The Specialty Food and Beverage segment provides bottles for wine, liquor and food industry. This segment is primarily catered by the Sri Lanka and US operations serving customers such as Cadbury Schweppes, Diageo, Pernod Ricard, UB Group etc.

The company has its manufacturing facilities in India (Kosamba and Jambusar), Sri Lanka and the United States. The Kosamba facility has six furnaces – one for Pharma and five for C&P -- with a combined capacity of 330 TPD. The Jambusar facility is one of the world's largest installed capacities for pharmaceutical packaging in amber glass.

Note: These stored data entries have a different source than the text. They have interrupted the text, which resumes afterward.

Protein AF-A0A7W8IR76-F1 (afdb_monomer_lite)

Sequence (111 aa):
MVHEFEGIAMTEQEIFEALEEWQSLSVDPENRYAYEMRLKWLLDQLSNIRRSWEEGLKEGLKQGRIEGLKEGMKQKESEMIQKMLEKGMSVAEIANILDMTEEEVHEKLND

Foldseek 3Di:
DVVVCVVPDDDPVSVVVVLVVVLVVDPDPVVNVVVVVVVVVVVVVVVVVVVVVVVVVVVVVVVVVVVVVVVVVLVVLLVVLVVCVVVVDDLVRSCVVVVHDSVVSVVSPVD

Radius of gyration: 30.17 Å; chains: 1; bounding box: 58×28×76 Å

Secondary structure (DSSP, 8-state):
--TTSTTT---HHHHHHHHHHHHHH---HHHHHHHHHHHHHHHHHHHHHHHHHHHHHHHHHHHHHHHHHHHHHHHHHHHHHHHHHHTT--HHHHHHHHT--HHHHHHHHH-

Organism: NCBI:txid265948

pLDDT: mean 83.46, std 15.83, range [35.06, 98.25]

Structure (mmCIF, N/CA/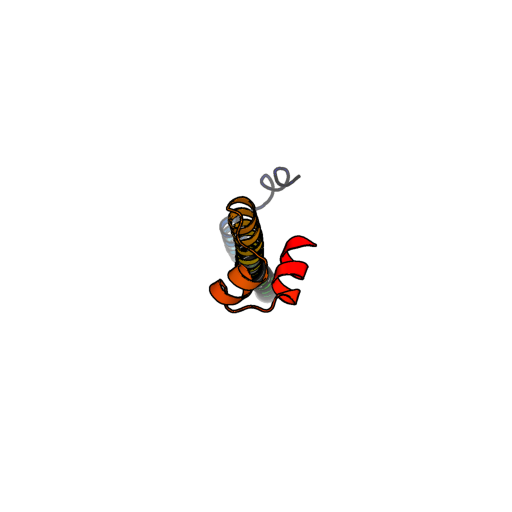C/O backbone):
data_AF-A0A7W8IR76-F1
#
_entry.id   AF-A0A7W8IR76-F1
#
loop_
_atom_site.group_PDB
_atom_site.id
_atom_site.type_symbol
_atom_site.label_atom_id
_atom_site.label_alt_id
_atom_site.label_comp_id
_atom_site.label_asym_id
_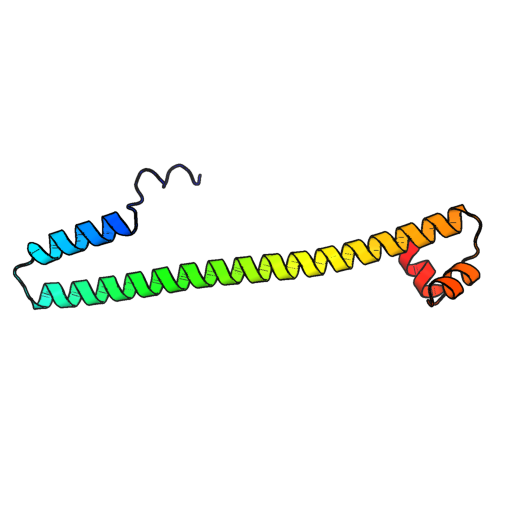atom_site.label_entity_id
_atom_site.label_seq_id
_atom_site.pdbx_PDB_ins_code
_atom_site.Cartn_x
_atom_site.Cartn_y
_atom_site.Cartn_z
_atom_site.occupancy
_atom_site.B_iso_or_equiv
_atom_site.auth_seq_id
_atom_site.auth_comp_id
_atom_site.auth_asym_id
_atom_site.auth_atom_id
_atom_site.pdbx_PDB_model_num
ATOM 1 N N . MET A 1 1 ? 4.889 18.262 -15.995 1.00 41.62 1 MET A N 1
ATOM 2 C CA . MET A 1 1 ? 6.253 17.702 -16.110 1.00 41.62 1 MET A CA 1
ATOM 3 C C . MET A 1 1 ? 6.292 16.332 -16.801 1.00 41.62 1 MET A C 1
ATOM 5 O O . MET A 1 1 ? 7.342 15.987 -17.310 1.00 41.62 1 MET A O 1
ATOM 9 N N . VAL A 1 2 ? 5.188 15.568 -16.881 1.00 44.28 2 VAL A N 1
ATOM 10 C CA . VAL A 1 2 ? 5.148 14.297 -17.650 1.00 44.28 2 VAL A CA 1
ATOM 11 C C . VAL A 1 2 ? 4.819 14.518 -19.142 1.00 44.28 2 VAL A C 1
ATOM 13 O O . VAL A 1 2 ? 5.303 13.786 -19.992 1.00 44.28 2 VAL A O 1
ATOM 16 N N . HIS A 1 3 ? 4.091 15.591 -19.473 1.00 35.06 3 HIS A N 1
ATOM 17 C CA . HIS A 1 3 ? 3.648 15.889 -20.846 1.00 35.06 3 HIS A CA 1
ATOM 18 C C . HIS A 1 3 ? 4.710 16.465 -21.800 1.00 35.06 3 HIS A C 1
ATOM 20 O O . HIS A 1 3 ? 4.449 16.564 -22.992 1.00 35.06 3 HIS A O 1
ATOM 26 N N . GLU A 1 4 ? 5.903 16.843 -21.329 1.00 40.53 4 GLU A N 1
ATOM 27 C CA . GLU A 1 4 ? 6.958 17.373 -22.220 1.00 40.53 4 GLU A CA 1
ATOM 28 C C . GLU A 1 4 ? 7.809 16.272 -22.874 1.00 40.53 4 GLU A C 1
ATOM 30 O O . GLU A 1 4 ? 8.500 16.538 -23.853 1.00 40.53 4 GLU A O 1
ATOM 35 N N . PHE A 1 5 ? 7.732 15.025 -22.391 1.00 40.28 5 PHE A N 1
ATOM 36 C CA . PHE A 1 5 ? 8.517 13.906 -22.930 1.00 40.28 5 PHE A CA 1
ATOM 37 C C . PHE A 1 5 ? 7.765 13.050 -23.961 1.00 40.28 5 PHE A C 1
ATOM 39 O O . PHE A 1 5 ? 8.399 12.298 -24.698 1.00 40.28 5 PHE A O 1
ATOM 46 N N . GLU A 1 6 ? 6.442 13.192 -24.077 1.00 46.88 6 GLU A N 1
ATOM 47 C CA . GLU A 1 6 ? 5.626 12.430 -25.039 1.00 46.88 6 GLU A CA 1
ATOM 48 C C . GLU A 1 6 ? 5.873 12.851 -26.498 1.00 46.88 6 GLU A C 1
ATOM 50 O O . GLU A 1 6 ? 5.679 12.051 -27.403 1.00 46.88 6 GLU A O 1
ATOM 55 N N . GLY A 1 7 ? 6.359 14.076 -26.746 1.00 45.53 7 GLY A N 1
ATOM 56 C CA . GLY A 1 7 ? 6.631 14.575 -28.103 1.00 45.53 7 GLY A CA 1
ATOM 57 C C . GLY A 1 7 ? 7.949 14.100 -28.731 1.00 45.53 7 GLY A C 1
ATOM 58 O O . GLY A 1 7 ? 8.195 14.389 -29.898 1.00 45.53 7 GLY A O 1
ATOM 59 N N . ILE A 1 8 ? 8.811 13.417 -27.965 1.00 53.78 8 ILE A N 1
ATOM 60 C CA . ILE A 1 8 ? 10.149 12.953 -28.398 1.00 53.78 8 ILE A CA 1
ATOM 61 C C . ILE A 1 8 ? 10.331 11.442 -28.151 1.00 53.78 8 ILE A C 1
ATOM 63 O O . ILE A 1 8 ? 11.246 10.823 -28.693 1.00 53.78 8 ILE A O 1
ATOM 67 N N . ALA A 1 9 ? 9.472 10.819 -27.339 1.00 55.34 9 ALA A N 1
ATOM 68 C CA . ALA A 1 9 ? 9.568 9.400 -27.027 1.00 55.34 9 ALA A CA 1
ATOM 69 C C . ALA A 1 9 ? 9.051 8.547 -28.196 1.00 55.34 9 ALA A C 1
ATOM 71 O O . ALA A 1 9 ? 7.845 8.390 -28.364 1.00 55.34 9 ALA A O 1
ATOM 72 N N . MET A 1 10 ? 9.973 7.978 -28.980 1.00 62.41 10 MET A N 1
ATOM 73 C CA . MET A 1 10 ? 9.640 6.940 -29.958 1.00 62.41 10 MET A CA 1
ATOM 74 C C . MET A 1 10 ? 8.939 5.774 -29.255 1.00 62.41 10 MET A C 1
ATOM 76 O O . MET A 1 10 ? 9.374 5.303 -28.197 1.00 62.41 10 MET A O 1
ATOM 80 N N . THR A 1 11 ? 7.860 5.298 -29.855 1.00 71.62 11 THR A N 1
ATOM 81 C CA . THR A 1 11 ? 7.179 4.074 -29.453 1.00 71.62 11 THR A CA 1
ATOM 82 C C . THR A 1 11 ? 8.104 2.871 -29.627 1.00 71.62 11 THR A C 1
ATOM 84 O O . THR A 1 11 ? 9.044 2.878 -30.421 1.00 71.62 11 THR A O 1
AT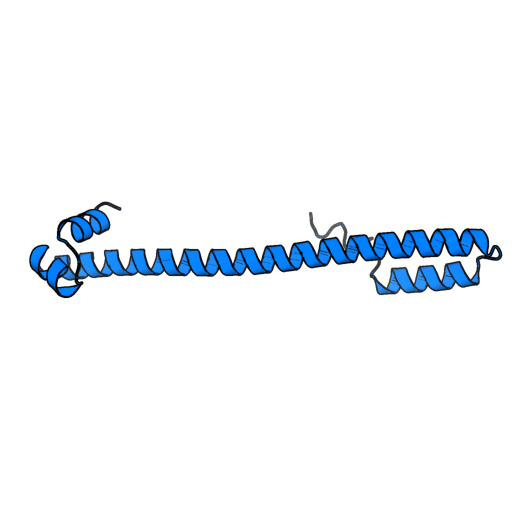OM 87 N N . GLU A 1 12 ? 7.829 1.796 -28.888 1.00 66.31 12 GLU A N 1
ATOM 88 C CA . GLU A 1 12 ? 8.585 0.543 -29.009 1.00 66.31 12 GLU A CA 1
ATOM 89 C C . GLU A 1 12 ? 8.578 0.015 -30.450 1.00 66.31 12 GLU A C 1
ATOM 91 O O . GLU A 1 12 ? 9.600 -0.459 -30.936 1.00 66.31 12 GLU A O 1
ATOM 96 N N . GLN A 1 13 ? 7.460 0.189 -31.155 1.00 72.19 13 GLN A N 1
ATOM 97 C CA . GLN A 1 13 ? 7.327 -0.173 -32.560 1.00 72.19 13 GLN A CA 1
ATOM 98 C C . GLN A 1 13 ? 8.206 0.692 -33.478 1.00 72.19 13 GLN A C 1
ATOM 100 O O . GLN A 1 13 ? 8.937 0.141 -34.292 1.00 72.19 13 GLN A O 1
ATOM 105 N N . GLU A 1 14 ? 8.211 2.016 -33.311 1.00 73.75 14 GLU A N 1
ATOM 106 C CA . GLU A 1 14 ? 9.075 2.914 -34.098 1.00 73.75 14 GLU A CA 1
ATOM 107 C C . GLU A 1 14 ? 10.565 2.637 -33.854 1.00 73.75 14 GLU A C 1
ATOM 109 O O . GLU A 1 14 ? 11.384 2.755 -34.765 1.00 73.75 14 GLU A O 1
ATOM 114 N N . ILE A 1 15 ? 10.930 2.241 -32.629 1.00 69.81 15 ILE A N 1
ATOM 115 C CA . ILE A 1 15 ? 12.290 1.794 -32.318 1.00 69.81 15 ILE A CA 1
ATOM 116 C C . ILE A 1 15 ? 12.605 0.525 -33.114 1.00 69.81 15 ILE A C 1
ATOM 118 O O . ILE A 1 15 ? 13.638 0.481 -33.775 1.00 69.81 15 ILE A O 1
ATOM 122 N N . PHE A 1 16 ? 11.728 -0.484 -33.094 1.00 67.62 16 PHE A N 1
ATOM 123 C CA . PHE A 1 16 ? 11.917 -1.715 -33.871 1.00 67.62 16 PHE A CA 1
ATOM 124 C C . PHE A 1 16 ? 12.052 -1.456 -35.377 1.00 67.62 16 PHE A C 1
ATOM 126 O O . PHE A 1 16 ? 12.972 -1.984 -35.997 1.00 67.62 16 PHE A O 1
ATOM 133 N N . GLU A 1 17 ? 11.203 -0.606 -35.951 1.00 76.12 17 GLU A N 1
ATOM 134 C CA . GLU A 1 17 ? 11.238 -0.265 -37.378 1.00 76.12 17 GLU A CA 1
ATOM 135 C C . GLU A 1 17 ? 12.553 0.437 -37.767 1.00 76.12 17 GLU A C 1
ATOM 137 O O . GLU A 1 17 ? 13.200 0.054 -38.744 1.00 76.12 17 GLU A O 1
ATOM 142 N N . ALA A 1 18 ? 13.022 1.392 -36.955 1.00 72.56 18 ALA A N 1
ATOM 143 C CA . ALA A 1 18 ? 14.303 2.067 -37.181 1.00 72.56 18 ALA A CA 1
ATOM 144 C C . ALA A 1 18 ? 15.507 1.107 -37.098 1.00 72.56 18 ALA A C 1
ATOM 146 O O . ALA A 1 18 ? 16.517 1.293 -37.784 1.00 72.56 18 ALA A O 1
ATOM 147 N N . LEU A 1 19 ? 15.411 0.073 -36.258 1.00 67.88 19 LEU A N 1
ATOM 148 C CA . LEU A 1 19 ? 16.445 -0.950 -36.110 1.00 67.88 19 LEU A CA 1
ATOM 149 C C . LEU A 1 19 ? 16.507 -1.877 -37.323 1.00 67.88 19 LEU A C 1
ATOM 151 O O . LEU A 1 19 ? 17.608 -2.151 -37.804 1.00 67.88 19 LEU A O 1
ATOM 155 N N . GLU A 1 20 ? 15.357 -2.324 -37.834 1.00 72.00 20 GLU A N 1
ATOM 156 C CA . GLU A 1 20 ? 15.286 -3.137 -39.055 1.00 72.00 20 GLU A CA 1
ATOM 157 C C . GLU A 1 20 ? 15.827 -2.374 -40.272 1.00 72.00 20 GLU A C 1
ATOM 159 O O . GLU A 1 20 ? 16.632 -2.913 -41.039 1.00 72.00 20 GLU A O 1
ATOM 164 N N . GLU A 1 21 ? 15.453 -1.099 -40.424 1.00 73.06 21 GLU A N 1
ATOM 165 C CA . GLU A 1 21 ? 15.941 -0.258 -41.520 1.00 73.06 21 GLU A CA 1
ATOM 166 C C . GLU A 1 21 ? 17.467 -0.094 -41.452 1.00 73.06 21 GLU A C 1
ATOM 168 O O . GLU A 1 21 ? 18.165 -0.339 -42.442 1.00 73.06 21 GLU A O 1
ATOM 173 N N . TRP A 1 22 ? 18.012 0.215 -40.271 1.00 69.38 22 TRP A N 1
ATOM 174 C CA . TRP A 1 22 ? 19.459 0.318 -40.069 1.00 69.38 22 TRP A CA 1
ATOM 175 C C . TRP A 1 22 ? 20.190 -1.004 -40.344 1.00 69.38 22 TRP A C 1
ATOM 177 O O . TRP A 1 22 ? 21.249 -1.009 -40.976 1.00 69.38 22 TRP A O 1
ATOM 187 N N . GLN A 1 23 ? 19.620 -2.136 -39.921 1.00 64.50 23 GLN A N 1
ATOM 188 C CA . GLN A 1 23 ? 20.181 -3.467 -40.156 1.00 64.50 23 GLN A CA 1
ATOM 189 C C . GLN A 1 23 ? 20.242 -3.802 -41.655 1.00 64.50 23 GLN A C 1
ATOM 191 O O . GLN A 1 23 ? 21.211 -4.424 -42.096 1.00 64.50 23 GLN A O 1
ATOM 196 N N . SER A 1 24 ? 19.261 -3.344 -42.443 1.00 68.75 24 SER A N 1
ATOM 197 C CA . SER A 1 24 ? 19.251 -3.494 -43.906 1.00 68.75 24 SER A CA 1
ATOM 198 C C . SER A 1 24 ? 20.328 -2.651 -44.608 1.00 68.75 24 SER A C 1
ATOM 200 O O . SER A 1 24 ? 20.853 -3.054 -45.646 1.00 68.75 24 SER A O 1
ATOM 202 N N . LEU A 1 25 ? 20.687 -1.502 -44.021 1.00 67.62 25 LEU A N 1
ATOM 203 C CA . LEU A 1 25 ? 21.675 -0.556 -44.551 1.00 67.62 25 LEU A CA 1
ATOM 204 C C . LEU A 1 25 ? 23.115 -0.871 -44.102 1.00 67.62 25 LEU A C 1
ATOM 206 O O . LEU A 1 25 ? 24.073 -0.387 -44.710 1.00 67.62 25 LEU A O 1
ATOM 210 N N . SER A 1 26 ? 23.290 -1.672 -43.046 1.00 65.00 26 SER A N 1
ATOM 211 C CA . SER A 1 26 ? 24.600 -1.998 -42.478 1.00 65.00 26 SER A CA 1
ATOM 212 C C . SER A 1 26 ? 25.313 -3.099 -43.272 1.00 65.00 26 SER A C 1
ATOM 214 O O . SER A 1 26 ? 24.930 -4.270 -43.262 1.00 65.00 26 SER A O 1
ATOM 216 N N . VAL A 1 27 ? 26.392 -2.717 -43.959 1.00 62.22 27 VAL A N 1
ATOM 217 C CA . VAL A 1 27 ? 27.162 -3.588 -44.870 1.00 62.22 27 VAL A CA 1
ATOM 218 C C . VAL A 1 27 ? 28.219 -4.442 -44.137 1.00 62.22 27 VAL A C 1
ATOM 220 O O . VAL A 1 27 ? 28.816 -5.328 -44.743 1.00 62.22 27 VAL A O 1
ATOM 223 N N . ASP A 1 28 ? 28.449 -4.208 -42.838 1.00 75.75 28 ASP A N 1
ATOM 224 C CA . ASP A 1 28 ? 29.485 -4.868 -42.027 1.00 75.75 28 ASP A CA 1
ATOM 225 C C . ASP A 1 28 ? 28.876 -5.841 -40.986 1.00 75.75 28 ASP A C 1
ATOM 227 O O . ASP A 1 28 ? 28.242 -5.401 -40.017 1.00 75.75 28 ASP A O 1
ATOM 231 N N . PRO A 1 29 ? 29.069 -7.166 -41.151 1.00 69.06 29 PRO A N 1
ATOM 232 C CA . PRO A 1 29 ? 28.498 -8.186 -40.271 1.00 69.06 29 PRO A CA 1
ATOM 233 C C . PRO A 1 29 ? 28.931 -8.120 -38.798 1.00 69.06 29 PRO A C 1
ATOM 235 O O . PRO A 1 29 ? 28.124 -8.457 -37.930 1.00 69.06 29 PRO A O 1
ATOM 238 N N . GLU A 1 30 ? 30.166 -7.710 -38.489 1.00 71.88 30 GLU A N 1
ATOM 239 C CA . GLU A 1 30 ? 30.657 -7.654 -37.100 1.00 71.88 30 GLU A CA 1
ATOM 240 C C . GLU A 1 30 ? 30.044 -6.468 -36.350 1.00 71.88 30 GLU A C 1
ATOM 242 O O . GLU A 1 30 ? 29.563 -6.615 -35.221 1.00 71.88 30 GLU A O 1
ATOM 247 N N . ASN A 1 31 ? 29.972 -5.312 -37.013 1.00 72.31 31 ASN A N 1
ATOM 248 C CA . ASN A 1 31 ? 29.311 -4.122 -36.477 1.00 72.31 31 ASN A CA 1
ATOM 249 C C . ASN A 1 31 ? 27.807 -4.345 -36.277 1.00 72.31 31 ASN A C 1
ATOM 251 O O . ASN A 1 31 ? 27.237 -3.878 -35.287 1.00 72.31 31 ASN A O 1
ATOM 255 N N . ARG A 1 32 ? 27.173 -5.116 -37.167 1.00 73.38 32 ARG A N 1
ATOM 256 C CA . ARG A 1 32 ? 25.776 -5.533 -37.016 1.00 73.38 32 ARG A CA 1
ATOM 257 C C . ARG A 1 32 ? 25.570 -6.402 -35.770 1.00 73.38 32 ARG A C 1
ATOM 259 O O . ARG A 1 32 ? 24.703 -6.092 -34.958 1.00 73.38 32 ARG A O 1
ATOM 266 N N . TYR A 1 33 ? 26.395 -7.430 -35.566 1.00 78.81 33 TYR A N 1
ATOM 267 C CA . TYR A 1 33 ? 26.270 -8.322 -34.407 1.00 78.81 33 TYR A CA 1
ATOM 268 C C . TYR A 1 33 ? 26.494 -7.599 -33.068 1.00 78.81 33 TYR A C 1
ATOM 270 O O . TYR A 1 33 ? 25.721 -7.765 -32.123 1.00 78.81 33 TYR A O 1
ATOM 278 N N . ALA A 1 34 ? 27.529 -6.756 -32.975 1.00 78.38 34 ALA A N 1
ATOM 279 C CA . ALA A 1 34 ? 27.802 -5.987 -31.759 1.00 78.38 34 ALA A CA 1
ATOM 280 C C . ALA A 1 34 ? 26.637 -5.047 -31.397 1.00 78.38 34 ALA A C 1
ATOM 282 O O . ALA A 1 34 ? 26.297 -4.883 -30.220 1.00 78.38 34 ALA A O 1
ATOM 283 N N . TYR A 1 35 ? 26.003 -4.459 -32.411 1.00 74.38 35 TYR A N 1
ATOM 284 C CA . TYR A 1 35 ? 24.838 -3.604 -32.239 1.00 74.38 35 TYR A CA 1
ATOM 285 C C . TYR A 1 35 ? 23.596 -4.380 -31.783 1.00 74.38 35 TYR A C 1
ATOM 287 O O . TYR A 1 35 ? 22.970 -3.987 -30.799 1.00 74.38 35 TYR A O 1
ATOM 295 N N . GLU A 1 36 ? 23.281 -5.507 -32.425 1.00 78.12 36 GLU A N 1
ATOM 296 C CA . GLU A 1 36 ? 22.167 -6.387 -32.038 1.00 78.12 36 GLU A CA 1
ATOM 297 C C . GLU A 1 36 ? 22.286 -6.847 -30.580 1.00 78.12 36 GLU A C 1
ATOM 299 O O . GLU A 1 36 ? 21.317 -6.803 -29.821 1.00 78.12 36 GLU A O 1
ATOM 304 N N . MET A 1 37 ? 23.493 -7.219 -30.146 1.00 84.38 37 MET A N 1
ATOM 305 C CA . MET A 1 37 ? 23.746 -7.620 -28.760 1.00 84.38 37 MET A CA 1
ATOM 306 C C . MET A 1 37 ? 23.534 -6.469 -27.771 1.00 84.38 37 MET A C 1
ATOM 308 O O . MET A 1 37 ? 22.969 -6.675 -26.692 1.00 84.38 37 MET A O 1
ATOM 312 N N . ARG A 1 38 ? 23.944 -5.247 -28.133 1.00 82.19 38 ARG A N 1
ATOM 313 C CA . ARG A 1 38 ? 23.702 -4.051 -27.315 1.00 82.19 38 ARG A CA 1
ATOM 314 C C . ARG A 1 38 ? 22.214 -3.727 -27.227 1.00 82.19 38 ARG A C 1
ATOM 316 O O . ARG A 1 38 ? 21.728 -3.431 -26.137 1.00 82.19 38 ARG A O 1
ATOM 323 N N . LEU A 1 39 ? 21.499 -3.796 -28.347 1.00 81.06 39 LEU A N 1
ATOM 324 C CA . LEU A 1 39 ? 20.055 -3.602 -28.388 1.00 81.06 39 LEU A CA 1
ATOM 325 C C . LEU A 1 39 ? 19.348 -4.629 -27.501 1.00 81.06 39 LEU A C 1
ATOM 327 O O . LEU A 1 39 ? 18.536 -4.251 -26.660 1.00 81.06 39 LEU A O 1
ATOM 331 N N . LYS A 1 40 ? 19.688 -5.914 -27.648 1.00 85.50 40 LYS A N 1
ATOM 332 C CA . LYS A 1 40 ? 19.123 -6.986 -26.827 1.00 85.50 40 LYS A CA 1
ATOM 333 C C . LYS A 1 40 ? 19.316 -6.695 -25.340 1.00 85.50 40 LYS A C 1
ATOM 335 O O . LYS A 1 40 ? 18.368 -6.797 -24.569 1.00 85.50 40 LYS A O 1
ATOM 340 N N . TRP A 1 41 ? 20.524 -6.296 -24.941 1.00 82.50 41 TRP A N 1
ATOM 341 C CA . TRP A 1 41 ? 20.802 -5.932 -23.554 1.00 82.50 41 TRP A CA 1
ATOM 342 C C . TRP A 1 41 ? 19.926 -4.766 -23.076 1.00 82.50 41 TRP A C 1
ATOM 344 O O . TRP A 1 41 ? 19.359 -4.845 -21.989 1.00 82.50 41 TRP A O 1
ATOM 354 N N . LEU A 1 42 ? 19.760 -3.714 -23.888 1.00 79.50 42 LEU A N 1
ATOM 355 C CA . LEU A 1 42 ? 18.892 -2.577 -23.557 1.00 79.50 42 LEU A CA 1
ATOM 356 C C . LEU A 1 42 ? 17.421 -2.993 -23.401 1.00 79.50 42 LEU A C 1
ATOM 358 O O . LEU A 1 42 ? 16.771 -2.563 -22.450 1.00 79.50 42 LEU A O 1
ATOM 362 N N . LEU A 1 43 ? 16.911 -3.853 -24.286 1.00 83.00 43 LEU A N 1
ATOM 363 C CA . LEU A 1 43 ? 15.544 -4.381 -24.213 1.00 83.00 43 LEU A CA 1
ATOM 364 C C . LEU A 1 43 ? 15.334 -5.261 -22.974 1.00 83.00 43 LEU A C 1
ATOM 366 O O . LEU A 1 43 ? 14.304 -5.147 -22.305 1.00 83.00 43 LEU A O 1
ATOM 370 N N . ASP A 1 44 ? 16.322 -6.088 -22.625 1.00 88.38 44 ASP A N 1
ATOM 371 C CA . ASP A 1 44 ? 16.300 -6.886 -21.397 1.00 88.38 44 ASP A CA 1
ATOM 372 C C . ASP A 1 44 ? 16.261 -5.964 -20.159 1.00 88.38 44 ASP A C 1
ATOM 374 O O . ASP A 1 44 ? 15.464 -6.186 -19.245 1.00 88.38 44 ASP A O 1
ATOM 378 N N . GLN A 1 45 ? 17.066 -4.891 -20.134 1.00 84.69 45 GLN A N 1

It has 3 furnaces with a combined capacity of 520 TPD.

In Sri Lanka, the company has 1 furnace in Horana with a capacity of 250 TPD for producing both flint and amber bottles.

In February 2011, Piramal Glass stated that they would be investing Rs.100 crore on capacity expansion at its Jambusar unit in Gujarat through a greenfield project. The project was deemed to be completed by 2011-12. Furthermore, the company proposed to transfer 75 tonnes of its current capacity in the pharmaceutical segment to the C&P business. It also stated its plans to streamline its global operations in the countries like USA and Sri Lanka.